Interestingly, the report continues with, “The district should have conducted studies to support expanding its educational reach more than a decade ago to ensure the entire district is served. Having missed this opportunity, it will need careful planning to balance its limited growth funding and increased operational expenses.”
One clear option to address our “increased operational expenses” is to shut down—perhaps only temporarily—one or both centers. It is not at all uncommon for businesses to expand too rapidly—it is, in fact, one of the biggest missteps that businesses make, especially when they haven’t done thorough research regarding that growth. The course taken by successful businesses faced with such a situation is to pull back, but as of yet there has been no serious, public consideration on campus about closing the centers in order to halt the deficit spending and reevaluate our plans to expand.
If the Trustees—or a Special Trustee empowered by the Chancellor—simply hack away at what’s not the problem, there will be numerous unintended and disastrous consequences: abysmal morale, difficulty in attracting diverse and qualified employees, damaged student learning environment, etc. More important, those cuts will not have addressed the underlying problem, and we will move backward at a speed and degree from which it will be impossible to recover.
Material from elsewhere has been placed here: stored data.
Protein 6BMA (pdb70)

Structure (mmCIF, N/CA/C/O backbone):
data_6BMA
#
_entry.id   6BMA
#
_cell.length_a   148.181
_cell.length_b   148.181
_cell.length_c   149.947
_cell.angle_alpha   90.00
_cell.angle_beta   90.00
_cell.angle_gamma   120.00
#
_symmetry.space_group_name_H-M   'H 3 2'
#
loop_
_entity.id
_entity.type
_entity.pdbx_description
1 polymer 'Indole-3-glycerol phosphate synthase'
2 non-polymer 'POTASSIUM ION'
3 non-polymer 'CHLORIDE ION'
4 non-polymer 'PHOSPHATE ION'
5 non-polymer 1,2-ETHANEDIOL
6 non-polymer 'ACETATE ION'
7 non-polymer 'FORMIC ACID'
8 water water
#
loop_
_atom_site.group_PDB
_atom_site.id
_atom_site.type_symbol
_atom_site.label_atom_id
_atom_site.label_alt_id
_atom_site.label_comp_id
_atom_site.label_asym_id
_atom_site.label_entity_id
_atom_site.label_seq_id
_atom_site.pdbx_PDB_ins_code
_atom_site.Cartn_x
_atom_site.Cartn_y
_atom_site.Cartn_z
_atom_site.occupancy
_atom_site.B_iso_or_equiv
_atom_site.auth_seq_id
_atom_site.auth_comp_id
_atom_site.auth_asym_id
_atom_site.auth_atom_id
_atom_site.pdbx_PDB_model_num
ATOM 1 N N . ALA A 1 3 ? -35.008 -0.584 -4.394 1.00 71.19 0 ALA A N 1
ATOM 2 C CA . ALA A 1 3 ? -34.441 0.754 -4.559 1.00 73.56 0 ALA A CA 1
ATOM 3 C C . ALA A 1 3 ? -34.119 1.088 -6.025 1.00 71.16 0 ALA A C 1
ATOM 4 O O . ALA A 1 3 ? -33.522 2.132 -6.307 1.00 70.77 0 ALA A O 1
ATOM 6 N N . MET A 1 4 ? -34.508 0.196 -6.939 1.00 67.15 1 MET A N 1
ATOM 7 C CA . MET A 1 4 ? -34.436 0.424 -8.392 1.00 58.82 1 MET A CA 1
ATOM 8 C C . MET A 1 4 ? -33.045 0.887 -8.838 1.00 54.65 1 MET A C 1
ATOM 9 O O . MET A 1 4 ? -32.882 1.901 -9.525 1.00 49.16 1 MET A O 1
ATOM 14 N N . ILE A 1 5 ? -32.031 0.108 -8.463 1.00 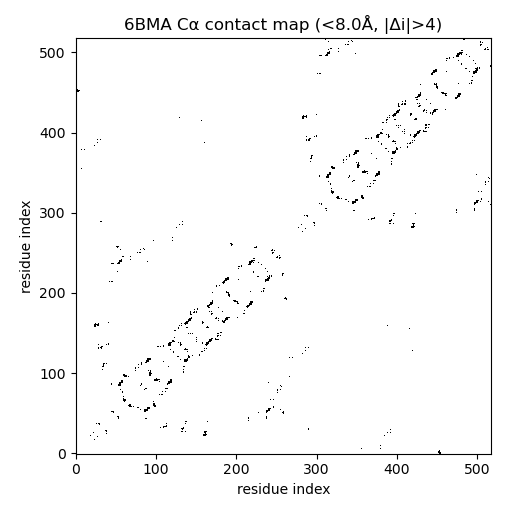49.48 2 ILE A N 1
ATOM 15 C CA . ILE A 1 5 ? -30.654 0.464 -8.796 1.00 48.09 2 ILE A CA 1
ATOM 16 C C . ILE A 1 5 ? -30.449 0.444 -10.307 1.00 42.16 2 ILE A C 1
ATOM 17 O O . ILE A 1 5 ? -29.851 1.363 -10.882 1.00 43.29 2 ILE A O 1
ATOM 22 N N . LEU A 1 6 ? -30.947 -0.603 -10.971 1.00 38.81 3 LEU A N 1
ATOM 23 C CA . LEU A 1 6 ? -30.772 -0.732 -12.416 1.00 41.32 3 LEU A CA 1
ATOM 24 C C . LEU A 1 6 ? -31.325 0.482 -13.147 1.00 40.87 3 LEU A C 1
ATOM 25 O O . LEU A 1 6 ? -30.704 0.985 -14.091 1.00 34.54 3 LEU A O 1
ATOM 30 N N . ASP A 1 7 ? -32.488 0.976 -12.712 1.00 34.09 4 ASP A N 1
ATOM 31 C CA . ASP A 1 7 ? -33.070 2.166 -13.325 1.00 44.53 4 ASP A CA 1
ATOM 32 C C . ASP A 1 7 ? -32.160 3.376 -13.163 1.00 41.10 4 ASP A C 1
ATOM 33 O O . ASP A 1 7 ? -31.961 4.144 -14.111 1.00 39.42 4 ASP A O 1
ATOM 38 N N . LYS A 1 8 ? -31.605 3.566 -11.964 1.00 36.99 5 LYS A N 1
ATOM 39 C CA . LYS A 1 8 ? -30.683 4.674 -11.735 1.00 39.84 5 LYS A CA 1
ATOM 40 C C . LYS A 1 8 ? -29.438 4.565 -12.615 1.00 39.42 5 LYS A C 1
ATOM 41 O O . LYS A 1 8 ? -28.982 5.564 -13.184 1.00 35.67 5 LYS A O 1
ATOM 45 N N . ILE A 1 9 ? -28.869 3.364 -12.733 1.00 34.47 6 ILE A N 1
ATOM 46 C CA . ILE A 1 9 ? -27.662 3.190 -13.542 1.00 32.61 6 ILE A CA 1
ATOM 47 C C . ILE A 1 9 ? -27.960 3.465 -15.011 1.00 33.07 6 ILE A C 1
ATOM 48 O O . ILE A 1 9 ? -27.191 4.144 -15.704 1.00 32.18 6 ILE A O 1
ATOM 53 N N . PHE A 1 10 ? -29.088 2.955 -15.503 1.00 32.53 7 PHE A N 1
ATOM 54 C CA . PHE A 1 10 ? -29.469 3.195 -16.890 1.00 34.84 7 PHE A CA 1
ATOM 55 C C . PHE A 1 10 ? -29.610 4.688 -17.168 1.00 32.70 7 PHE A C 1
ATOM 56 O O . PHE A 1 10 ? -29.105 5.199 -18.176 1.00 32.79 7 PHE A O 1
ATOM 64 N N . GLU A 1 11 ? -30.283 5.407 -16.270 1.00 34.36 8 GLU A N 1
ATOM 65 C CA . GLU A 1 11 ? -30.507 6.836 -16.471 1.00 32.48 8 GLU A CA 1
ATOM 66 C C . GLU A 1 11 ? -29.187 7.604 -16.531 1.00 37.98 8 GLU A C 1
ATOM 67 O O . GLU A 1 11 ? -29.008 8.476 -17.389 1.00 41.81 8 GLU A O 1
ATOM 70 N N . LYS A 1 12 ? -28.245 7.290 -15.635 1.00 32.88 9 LYS A N 1
ATOM 71 C CA . LYS A 1 12 ? -26.934 7.935 -15.696 1.00 33.24 9 LYS A CA 1
ATOM 72 C C . LYS A 1 12 ? -26.192 7.564 -16.978 1.00 38.15 9 LYS A C 1
ATOM 73 O O . LYS A 1 12 ? -25.539 8.412 -17.600 1.00 31.23 9 LYS A O 1
ATOM 79 N N . THR A 1 13 ? -26.254 6.292 -17.370 1.00 29.59 10 THR A N 1
ATOM 80 C CA . THR A 1 13 ? -25.556 5.862 -18.578 1.00 26.10 10 THR A CA 1
ATOM 81 C C . THR A 1 13 ? -26.113 6.576 -19.808 1.00 27.13 10 THR A C 1
ATOM 82 O O . THR A 1 13 ? -25.359 6.938 -20.717 1.00 25.41 10 THR A O 1
ATOM 86 N N . LYS A 1 14 ? -27.429 6.810 -19.831 1.00 30.56 11 LYS A N 1
ATOM 87 C CA . LYS A 1 14 ? -28.061 7.521 -20.943 1.00 32.43 11 LYS A CA 1
ATOM 88 C C . LYS A 1 14 ? -27.547 8.950 -21.055 1.00 34.34 11 LYS A C 1
ATOM 89 O O . LYS A 1 14 ? -27.202 9.414 -22.147 1.00 37.82 11 LYS A O 1
ATOM 93 N N . GLU A 1 15 ? -27.532 9.682 -19.941 1.00 39.70 12 GLU A N 1
ATOM 94 C CA . GLU A 1 15 ? -27.082 11.070 -19.995 1.00 44.59 12 GLU A CA 1
ATOM 95 C C . GLU A 1 15 ? -25.615 11.157 -20.398 1.00 40.01 12 GLU A C 1
ATOM 96 O O . GLU A 1 15 ? -25.229 12.028 -21.188 1.00 45.51 12 GLU A O 1
ATOM 102 N N . ASP A 1 16 ? -24.782 10.250 -19.884 1.00 32.01 13 ASP A N 1
ATOM 103 C CA . ASP A 1 16 ? -23.376 10.254 -20.281 1.00 36.07 13 ASP A CA 1
ATOM 104 C C . ASP A 1 16 ? -23.194 9.885 -21.747 1.00 34.91 13 ASP A C 1
ATOM 105 O O . ASP A 1 16 ? -22.230 10.336 -22.379 1.00 32.53 13 ASP A O 1
ATOM 110 N N . LEU A 1 17 ? -24.077 9.046 -22.296 1.00 29.42 14 LEU A N 1
ATOM 111 C CA . LEU A 1 17 ? -23.916 8.623 -23.686 1.00 26.33 14 LEU A CA 1
ATOM 112 C C . LEU A 1 17 ? -24.106 9.793 -24.643 1.00 32.73 14 LEU A C 1
ATOM 113 O O . LEU A 1 17 ? -23.431 9.871 -25.675 1.00 28.20 14 LEU A O 1
ATOM 118 N N . LYS A 1 18 ? -25.037 10.696 -24.331 1.00 26.83 15 LYS A N 1
ATOM 119 C CA . LYS A 1 18 ? -25.219 11.902 -25.131 1.00 29.25 15 LYS A CA 1
ATOM 120 C C . LYS A 1 18 ? -23.905 12.667 -25.272 1.00 33.74 15 LYS A C 1
ATOM 121 O O . LYS A 1 18 ? -23.526 13.078 -26.375 1.00 34.28 15 LYS A O 1
ATOM 127 N N . GLU A 1 19 ? -23.187 12.849 -24.162 1.00 30.57 16 GLU A N 1
ATOM 128 C CA . GLU A 1 19 ? -21.940 13.613 -24.196 1.00 39.76 16 GLU A CA 1
ATOM 129 C C . GLU A 1 19 ? -20.849 12.877 -24.967 1.00 33.73 16 GLU A C 1
ATOM 130 O O . GLU A 1 19 ? -20.090 13.501 -25.716 1.00 31.25 16 GLU A O 1
ATOM 136 N N . ARG A 1 20 ? -20.740 11.558 -24.781 1.00 26.97 17 ARG A N 1
ATOM 137 C CA . ARG A 1 20 ? -19.761 10.773 -25.535 1.00 33.00 17 ARG A CA 1
ATOM 138 C C . ARG A 1 20 ? -19.947 10.933 -27.040 1.00 31.25 17 ARG A C 1
ATOM 139 O O . ARG A 1 20 ? -18.969 11.111 -27.773 1.00 32.89 17 ARG A O 1
ATOM 142 N N . LYS A 1 21 ? -21.194 10.851 -27.522 1.00 27.67 18 LYS A N 1
ATOM 143 C CA . LYS A 1 21 ? -21.459 10.986 -28.953 1.00 23.64 18 LYS A CA 1
ATOM 144 C C . LYS A 1 21 ? -21.066 12.356 -29.487 1.00 25.71 18 LYS A C 1
ATOM 145 O O . LYS A 1 21 ? -20.651 12.472 -30.645 1.00 32.74 18 LYS A O 1
ATOM 151 N N . LEU A 1 22 ? -21.225 13.410 -28.683 1.00 27.74 19 LEU A N 1
ATOM 152 C CA . LEU A 1 22 ? -20.772 14.727 -29.118 1.00 38.10 19 LEU A CA 1
ATOM 153 C C . LEU A 1 22 ? -19.253 14.783 -29.212 1.00 40.09 19 LEU A C 1
ATOM 154 O O . LEU A 1 22 ? -18.704 15.456 -30.090 1.00 39.14 19 LEU A O 1
ATOM 159 N N . LYS A 1 23 ? -18.554 14.082 -28.319 1.00 31.70 20 LYS A N 1
ATOM 160 C CA . LYS A 1 23 ? -17.097 14.109 -28.357 1.00 31.53 20 LYS A CA 1
ATOM 161 C C . LYS A 1 23 ? -16.546 13.177 -29.427 1.00 28.74 20 LYS A C 1
ATOM 162 O O . LYS A 1 23 ? -15.469 13.430 -29.973 1.00 33.63 20 LYS A O 1
ATOM 168 N N . LEU A 1 24 ? -17.266 12.106 -29.744 1.00 22.73 21 LEU A N 1
ATOM 169 C CA . LEU A 1 24 ? -16.810 11.145 -30.746 1.00 24.79 21 LEU A CA 1
ATOM 170 C C . LEU A 1 24 ? -18.042 10.617 -31.452 1.00 25.90 21 LEU A C 1
ATOM 171 O O . LEU A 1 24 ? -18.631 9.602 -31.043 1.00 22.17 21 LEU A O 1
ATOM 176 N N . PRO A 1 25 ? -18.499 11.317 -32.496 1.00 24.71 22 PRO A N 1
ATOM 177 C CA . PRO A 1 25 ? -19.700 10.895 -33.232 1.00 23.64 22 PRO A CA 1
ATOM 178 C C . PRO A 1 25 ? -19.555 9.506 -33.833 1.00 22.49 22 PRO A C 1
ATOM 179 O O . PRO A 1 25 ? -18.449 8.988 -34.018 1.00 22.54 22 PRO A O 1
ATOM 183 N N . TYR A 1 26 ? -20.709 8.919 -34.172 1.00 18.35 23 TYR A N 1
ATOM 184 C CA . TYR A 1 26 ? -20.733 7.663 -34.909 1.00 23.78 23 TYR A CA 1
ATOM 185 C C . TYR A 1 26 ? -19.764 7.697 -36.089 1.00 22.75 23 TYR A C 1
ATOM 186 O O . TYR A 1 26 ? -19.016 6.742 -36.311 1.00 19.44 23 TYR A O 1
ATOM 195 N N . ASP A 1 27 ? -19.767 8.792 -36.866 1.00 18.47 24 ASP A N 1
ATOM 196 C CA . ASP A 1 27 ? -18.994 8.796 -38.111 1.00 23.33 24 ASP A CA 1
ATOM 197 C C . ASP A 1 27 ? -17.484 8.915 -37.901 1.00 25.94 24 ASP A C 1
ATOM 198 O O . ASP A 1 27 ? -16.724 8.793 -38.872 1.00 25.00 24 ASP A O 1
ATOM 203 N N . MET A 1 28 ? -17.026 9.141 -36.678 1.00 22.16 25 MET A N 1
ATOM 204 C CA . MET A 1 28 ? -15.603 9.081 -36.366 1.00 19.31 25 MET A CA 1
ATOM 205 C C . MET A 1 28 ? -15.228 7.814 -35.608 1.00 21.40 25 MET A C 1
ATOM 206 O O . MET A 1 28 ? -14.102 7.326 -35.747 1.00 21.57 25 MET A O 1
ATOM 211 N N . LEU A 1 29 ? -16.154 7.267 -34.822 1.00 23.45 26 LEU A N 1
ATOM 212 C CA . LEU A 1 29 ? -15.866 6.069 -34.042 1.00 23.38 26 LEU A CA 1
ATOM 213 C C . LEU A 1 29 ? -15.512 4.900 -34.960 1.00 28.20 26 LEU A C 1
ATOM 214 O O . LEU A 1 29 ? -14.469 4.260 -34.804 1.00 31.89 26 LEU A O 1
ATOM 219 N N . GLY A 1 30 ? -16.384 4.609 -35.919 1.00 23.19 27 GLY A N 1
ATOM 220 C CA . GLY A 1 30 ? -16.161 3.471 -36.794 1.00 31.98 27 GLY A CA 1
ATOM 221 C C . GLY A 1 30 ? -15.103 3.722 -37.853 1.00 26.64 27 GLY A C 1
ATOM 222 O O . GLY A 1 30 ? -14.220 2.885 -38.078 1.00 32.91 27 GLY A O 1
ATOM 223 N N . ARG A 1 31 ? -15.169 4.876 -38.524 1.00 24.74 28 ARG A N 1
ATOM 224 C CA . ARG A 1 31 ? -14.265 5.106 -39.650 1.00 25.52 28 ARG A CA 1
ATOM 225 C C . ARG A 1 31 ? -12.814 5.328 -39.225 1.00 31.76 28 ARG A C 1
ATOM 226 O O . ARG A 1 31 ? -11.904 5.102 -40.031 1.00 26.19 28 ARG A O 1
ATOM 234 N N . SER A 1 32 ? -12.563 5.763 -37.989 1.00 40.56 29 SER A N 1
ATOM 235 C CA . SER A 1 32 ? -11.195 6.131 -37.637 1.00 48.31 29 SER A CA 1
ATOM 236 C C . SER A 1 32 ? -10.258 4.930 -37.651 1.00 45.65 29 SER A C 1
ATOM 237 O O . SER A 1 32 ? -9.036 5.112 -37.703 1.00 52.29 29 SER A O 1
ATOM 240 N N . LEU A 1 33 ? -10.805 3.719 -37.631 1.00 30.15 30 LEU A N 1
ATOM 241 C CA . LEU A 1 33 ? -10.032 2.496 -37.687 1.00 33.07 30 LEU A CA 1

If Chancellor Oakley is reading this, then we call on him to exhibit some real leadership in this situation by moving beyond the convenient narrative that has dominated discussions of higher education for decades—namely, that the “fat” contracts of faculty and staff are responsible for schools’ low performance and high costs. The real problem is the growing corporatization of higher education. Other symptoms, by now familiar to us all, are the reference to college presidents as “CEO”s, the failure of those CEOs to embrace basic principles of good business (e.g., don’t overextend, have a solid business plan, etc.), and the seemingly endless river of money that flows into the pockets of consultants and away from students.
So let’s look into the real culprits of fiscal instability at our institutions of higher education and stop blaming the workers. Let’s engage in the critical thinking that we’re expected to perform as academics and that we’re expected to encourage as teachers.
One final note. There are a lot of people who are paid a lot of money at Palomar to thoroughly analyze this situation, and we are left wondering why those of us who are paid primarily to teach must also spend our valuable time and energy analyzing budgets in order to bring this data to light. All stakeholders need to demand and participate in a clear accounting of the situation so that a flawed narrative doesn’t muddy the process of finding—and fixing—the leak.